Mass extinctions of varying magnitude prune the continuous diversification predicted by Darwinian evolutionary processes. They are caused by events that are too rare to become adaptatively accommodated. Their effects depend not only on the nature and magnitude of the triggering event but also on the state of the biosphere at the particular time. This is most clearly shown by the existence of Golden Ages preceding all Phanerozoic mass extinctions. These coincide with greenhouse periods, in which doomed clades gave rise to heteromorphs, deviating in strange ways from established bauplans. When critically examined, the seemingly 'decadent' morphologies of Schindewolf's 'typolytic stages' turn out to have been highly functional. The paradoxical link between adaptive peaks and evolutionary failure can now be explained. Specialisation tends to increase vulnerability (1) by narrowing niches and (2) by the retention of clade-specific conservative features that happen to become fatal Achilles' Heels for entire clades in the face of a particular perturbation. Following extinctions, the availability of open niches favoured relatively rapid diversification of more innovative clades and their rise to ecological dominance (Schindewolf's 'typogenetic stage').
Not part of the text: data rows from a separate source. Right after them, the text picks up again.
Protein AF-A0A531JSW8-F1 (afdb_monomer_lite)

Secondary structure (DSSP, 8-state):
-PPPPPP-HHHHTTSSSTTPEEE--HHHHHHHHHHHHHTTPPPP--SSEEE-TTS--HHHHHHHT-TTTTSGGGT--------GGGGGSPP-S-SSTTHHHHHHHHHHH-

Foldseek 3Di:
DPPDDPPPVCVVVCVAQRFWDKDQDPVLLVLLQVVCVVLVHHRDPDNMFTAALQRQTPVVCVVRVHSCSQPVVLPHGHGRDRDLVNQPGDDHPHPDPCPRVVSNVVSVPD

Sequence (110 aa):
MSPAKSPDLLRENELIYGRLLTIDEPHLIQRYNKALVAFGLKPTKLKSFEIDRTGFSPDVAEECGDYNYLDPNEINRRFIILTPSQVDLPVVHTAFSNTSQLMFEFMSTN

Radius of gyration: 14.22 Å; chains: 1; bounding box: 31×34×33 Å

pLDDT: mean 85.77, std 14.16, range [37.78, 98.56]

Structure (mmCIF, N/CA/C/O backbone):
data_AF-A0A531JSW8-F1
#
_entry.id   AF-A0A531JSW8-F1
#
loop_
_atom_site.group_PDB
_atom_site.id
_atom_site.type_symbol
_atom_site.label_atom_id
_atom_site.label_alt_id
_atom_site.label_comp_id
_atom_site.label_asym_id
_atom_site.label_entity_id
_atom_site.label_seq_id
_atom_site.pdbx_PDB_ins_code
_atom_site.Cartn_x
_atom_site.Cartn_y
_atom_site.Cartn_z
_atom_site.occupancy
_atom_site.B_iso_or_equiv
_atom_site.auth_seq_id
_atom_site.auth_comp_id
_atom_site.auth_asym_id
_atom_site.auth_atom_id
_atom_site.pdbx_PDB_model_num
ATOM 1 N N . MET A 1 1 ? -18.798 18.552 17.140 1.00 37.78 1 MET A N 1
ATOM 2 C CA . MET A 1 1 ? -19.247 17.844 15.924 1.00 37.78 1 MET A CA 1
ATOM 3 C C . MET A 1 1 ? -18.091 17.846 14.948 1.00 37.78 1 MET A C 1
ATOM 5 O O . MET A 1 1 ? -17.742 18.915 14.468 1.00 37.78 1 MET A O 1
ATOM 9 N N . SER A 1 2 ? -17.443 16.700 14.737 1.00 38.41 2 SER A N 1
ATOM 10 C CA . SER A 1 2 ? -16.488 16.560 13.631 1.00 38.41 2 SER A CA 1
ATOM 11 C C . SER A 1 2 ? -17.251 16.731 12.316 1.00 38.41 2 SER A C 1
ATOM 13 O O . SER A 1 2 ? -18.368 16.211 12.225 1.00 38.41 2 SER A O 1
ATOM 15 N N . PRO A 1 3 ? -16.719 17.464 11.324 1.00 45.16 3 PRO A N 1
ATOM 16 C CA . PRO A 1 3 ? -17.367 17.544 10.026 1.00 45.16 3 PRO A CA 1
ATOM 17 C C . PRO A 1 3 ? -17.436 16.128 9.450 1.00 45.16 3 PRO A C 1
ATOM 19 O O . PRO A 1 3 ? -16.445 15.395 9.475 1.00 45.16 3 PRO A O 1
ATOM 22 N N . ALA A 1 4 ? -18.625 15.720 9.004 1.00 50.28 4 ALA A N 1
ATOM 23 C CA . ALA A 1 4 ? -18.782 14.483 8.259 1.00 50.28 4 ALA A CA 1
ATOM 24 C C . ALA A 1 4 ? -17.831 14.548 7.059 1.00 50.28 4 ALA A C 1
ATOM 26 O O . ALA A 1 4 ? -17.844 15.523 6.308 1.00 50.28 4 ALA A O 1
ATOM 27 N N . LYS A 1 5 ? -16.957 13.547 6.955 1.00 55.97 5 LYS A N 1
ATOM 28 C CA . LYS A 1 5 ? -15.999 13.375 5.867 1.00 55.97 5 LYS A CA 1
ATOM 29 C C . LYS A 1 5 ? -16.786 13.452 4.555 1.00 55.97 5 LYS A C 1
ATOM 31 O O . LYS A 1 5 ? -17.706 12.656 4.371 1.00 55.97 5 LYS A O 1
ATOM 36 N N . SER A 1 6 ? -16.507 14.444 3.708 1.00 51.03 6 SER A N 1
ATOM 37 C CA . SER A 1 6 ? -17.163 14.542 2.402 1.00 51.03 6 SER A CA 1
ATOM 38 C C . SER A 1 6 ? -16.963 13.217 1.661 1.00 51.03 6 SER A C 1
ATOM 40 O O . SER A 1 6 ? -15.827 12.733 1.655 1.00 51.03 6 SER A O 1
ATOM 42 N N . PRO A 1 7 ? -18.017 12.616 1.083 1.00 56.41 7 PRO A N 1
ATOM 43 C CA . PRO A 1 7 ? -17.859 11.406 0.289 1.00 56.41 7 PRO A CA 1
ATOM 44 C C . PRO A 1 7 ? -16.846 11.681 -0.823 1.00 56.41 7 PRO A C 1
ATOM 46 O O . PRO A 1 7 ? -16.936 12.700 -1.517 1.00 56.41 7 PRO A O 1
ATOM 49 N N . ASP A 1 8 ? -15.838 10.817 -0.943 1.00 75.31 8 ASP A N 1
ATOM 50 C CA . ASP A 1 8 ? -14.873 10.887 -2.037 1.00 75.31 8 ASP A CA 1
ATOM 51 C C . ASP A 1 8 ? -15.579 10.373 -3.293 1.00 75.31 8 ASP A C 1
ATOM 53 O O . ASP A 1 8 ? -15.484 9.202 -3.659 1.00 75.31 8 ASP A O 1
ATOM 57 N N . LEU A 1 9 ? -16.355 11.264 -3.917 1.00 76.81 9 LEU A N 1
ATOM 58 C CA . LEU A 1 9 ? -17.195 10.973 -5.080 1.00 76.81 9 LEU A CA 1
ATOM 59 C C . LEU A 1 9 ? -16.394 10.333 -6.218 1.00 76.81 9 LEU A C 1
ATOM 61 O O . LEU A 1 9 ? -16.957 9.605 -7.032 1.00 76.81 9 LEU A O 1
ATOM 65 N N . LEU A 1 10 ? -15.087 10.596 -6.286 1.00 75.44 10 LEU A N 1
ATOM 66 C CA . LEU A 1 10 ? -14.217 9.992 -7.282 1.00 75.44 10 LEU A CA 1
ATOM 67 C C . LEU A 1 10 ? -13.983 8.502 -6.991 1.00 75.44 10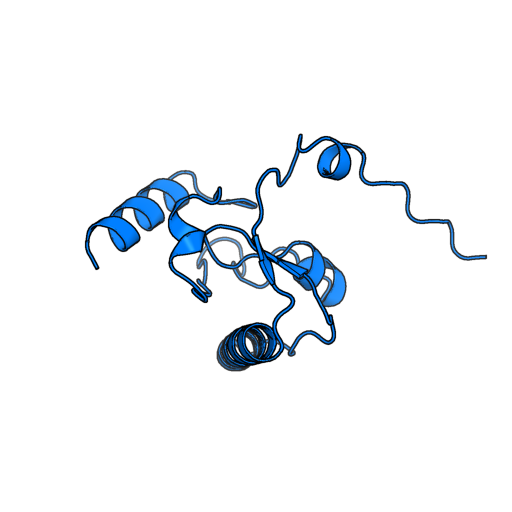 LEU A C 1
ATOM 69 O O . LEU A 1 10 ? -13.965 7.718 -7.935 1.00 75.44 10 LEU A O 1
ATOM 73 N N . ARG A 1 11 ? -13.839 8.101 -5.719 1.00 72.56 11 ARG A N 1
ATOM 74 C CA . ARG A 1 11 ? -13.753 6.683 -5.317 1.00 72.56 11 ARG A CA 1
ATOM 75 C C . ARG A 1 11 ? -15.080 5.969 -5.527 1.00 72.56 11 ARG A C 1
ATOM 77 O O . ARG A 1 11 ? -15.113 4.904 -6.127 1.00 72.56 11 ARG A O 1
ATOM 84 N N . GLU A 1 12 ? -16.174 6.582 -5.077 1.00 68.75 12 GLU A N 1
ATOM 85 C CA . GLU A 1 12 ? -17.518 5.988 -5.142 1.00 68.75 12 GLU A CA 1
ATOM 86 C C . GLU A 1 12 ? -17.989 5.728 -6.578 1.00 68.75 12 GLU A C 1
ATOM 88 O O . GLU A 1 12 ? -18.731 4.781 -6.823 1.00 68.75 12 GLU A O 1
ATOM 93 N N . ASN A 1 13 ? -17.554 6.559 -7.529 1.00 72.06 13 ASN A N 1
ATOM 94 C CA . ASN A 1 13 ? -17.862 6.399 -8.952 1.00 72.06 13 ASN A CA 1
ATOM 95 C C . ASN A 1 13 ? -16.738 5.689 -9.730 1.00 72.06 13 ASN A C 1
ATOM 97 O O . ASN A 1 13 ? -16.717 5.761 -10.957 1.00 72.06 13 ASN A O 1
ATOM 101 N N . GLU A 1 14 ? -15.784 5.056 -9.035 1.00 66.00 14 GLU A N 1
ATOM 102 C CA . GLU A 1 14 ? -14.642 4.327 -9.616 1.00 66.00 14 GLU A CA 1
ATOM 103 C C . GLU A 1 14 ? -13.756 5.162 -10.566 1.00 66.00 14 GLU A C 1
ATOM 105 O O . GLU A 1 14 ? -12.985 4.625 -11.364 1.00 66.00 14 GLU A O 1
ATOM 110 N N . LEU A 1 15 ? -13.833 6.492 -10.480 1.00 68.25 15 LEU A N 1
ATOM 111 C CA . LEU A 1 15 ? -13.041 7.424 -11.287 1.00 68.25 15 LEU A CA 1
ATOM 112 C C . LEU A 1 15 ? -11.591 7.519 -10.792 1.00 68.25 15 LEU A C 1
ATOM 114 O O . LEU A 1 15 ? -10.697 7.867 -11.563 1.00 68.25 15 LEU A O 1
ATOM 118 N N . ILE A 1 16 ? -11.355 7.189 -9.519 1.00 65.94 16 ILE A N 1
ATOM 119 C CA . ILE A 1 16 ? -10.03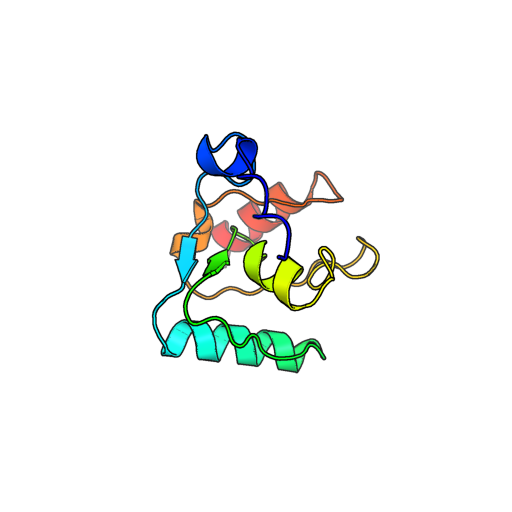3 6.925 -8.941 1.00 65.94 16 ILE A CA 1
ATOM 120 C C . ILE A 1 16 ? -10.095 5.620 -8.148 1.00 65.94 16 ILE A C 1
ATOM 122 O O . ILE A 1 16 ? -11.101 5.331 -7.508 1.00 65.94 16 ILE A O 1
ATOM 126 N N . TYR A 1 17 ? -9.017 4.834 -8.190 1.00 65.00 17 TYR A N 1
ATOM 127 C CA . TYR A 1 17 ? -8.927 3.543 -7.495 1.00 65.00 17 TYR A CA 1
ATOM 128 C C . TYR A 1 17 ? -10.008 2.510 -7.891 1.00 65.00 17 TYR A C 1
ATOM 130 O O . TYR A 1 17 ? -10.321 1.624 -7.112 1.00 65.00 17 TYR A O 1
ATOM 138 N N . GLY A 1 18 ? -10.579 2.575 -9.098 1.00 64.19 18 GLY A N 1
ATOM 139 C CA . GLY A 1 18 ? -11.542 1.562 -9.549 1.00 64.19 18 GLY A CA 1
ATOM 140 C C . GLY A 1 18 ? -10.910 0.168 -9.680 1.00 64.19 18 GLY A C 1
ATOM 141 O O . GLY A 1 18 ? -9.815 0.050 -10.229 1.00 64.19 18 GLY A O 1
ATOM 142 N N . ARG A 1 19 ? -11.624 -0.884 -9.247 1.00 80.06 19 ARG A N 1
ATOM 143 C CA . ARG A 1 19 ? -11.206 -2.308 -9.275 1.00 80.06 19 ARG A CA 1
ATOM 144 C C . ARG A 1 19 ? -10.048 -2.674 -8.335 1.00 80.06 19 ARG A C 1
ATOM 146 O O . ARG A 1 19 ? -9.111 -3.352 -8.755 1.00 80.06 19 ARG A O 1
ATOM 153 N N . LEU A 1 20 ? -10.103 -2.251 -7.073 1.00 90.75 20 LEU A N 1
ATOM 154 C CA . LEU A 1 20 ? -9.242 -2.816 -6.027 1.00 90.75 20 LEU A CA 1
ATOM 155 C C . LEU A 1 20 ? -9.764 -4.178 -5.547 1.00 90.75 20 LEU A C 1
ATOM 157 O O . LEU A 1 20 ? -10.900 -4.565 -5.818 1.00 90.75 20 LEU A O 1
ATOM 161 N N . LEU A 1 21 ? -8.914 -4.911 -4.834 1.00 93.56 21 LEU A N 1
ATOM 162 C CA . LEU A 1 21 ? -9.269 -6.168 -4.191 1.00 93.56 21 LEU A CA 1
ATOM 163 C C . LEU A 1 21 ? -9.513 -5.947 -2.702 1.00 93.56 21 LEU A C 1
ATOM 165 O O . LEU A 1 21 ? -8.607 -5.529 -1.981 1.00 93.56 21 LEU A O 1
ATOM 169 N N . THR A 1 22 ? -10.713 -6.283 -2.240 1.00 96.25 22 THR A N 1
ATOM 170 C CA . THR A 1 22 ? -11.049 -6.301 -0.815 1.00 96.25 22 THR A CA 1
ATOM 171 C C . THR A 1 22 ? -10.295 -7.419 -0.095 1.00 96.25 22 THR A C 1
ATOM 173 O O . THR A 1 22 ? -10.277 -8.562 -0.544 1.00 96.25 22 THR A O 1
ATOM 176 N N . ILE A 1 23 ? -9.689 -7.076 1.038 1.00 97.62 23 ILE A N 1
ATOM 177 C CA . ILE A 1 23 ? -9.014 -7.983 1.961 1.00 97.62 23 ILE A CA 1
ATOM 178 C C . ILE A 1 23 ? -9.765 -7.937 3.288 1.00 97.62 23 ILE A C 1
ATOM 180 O O . ILE A 1 23 ? -9.610 -6.985 4.052 1.00 97.62 23 ILE A O 1
ATOM 184 N N . ASP A 1 24 ? -10.558 -8.967 3.570 1.00 97.19 24 ASP A N 1
ATOM 185 C CA . ASP A 1 24 ? -11.345 -9.091 4.802 1.00 97.19 24 ASP A CA 1
ATOM 186 C C . ASP A 1 24 ? -11.086 -10.411 5.551 1.00 97.19 24 ASP A C 1
ATOM 188 O O . ASP A 1 24 ? -11.461 -10.551 6.722 1.00 97.19 24 ASP A O 1
ATOM 192 N N . GLU A 1 25 ? -10.369 -11.368 4.945 1.00 97.62 25 GLU A N 1
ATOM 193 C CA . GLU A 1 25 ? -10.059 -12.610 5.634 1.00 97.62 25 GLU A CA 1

Although the long-term changes can be observed only in the fossil record, Golden Biotopes in the present biosphere show that the Darwinian process may also be promoted by ecological isolation. As a result, clade histories do resemble individual biographies, but for ecological rather than orthogenetic reasons. This insight may help us to deal with the present mass extinction caused by our own species. © 2013 Copyright Taylor and Francis Group, LLC.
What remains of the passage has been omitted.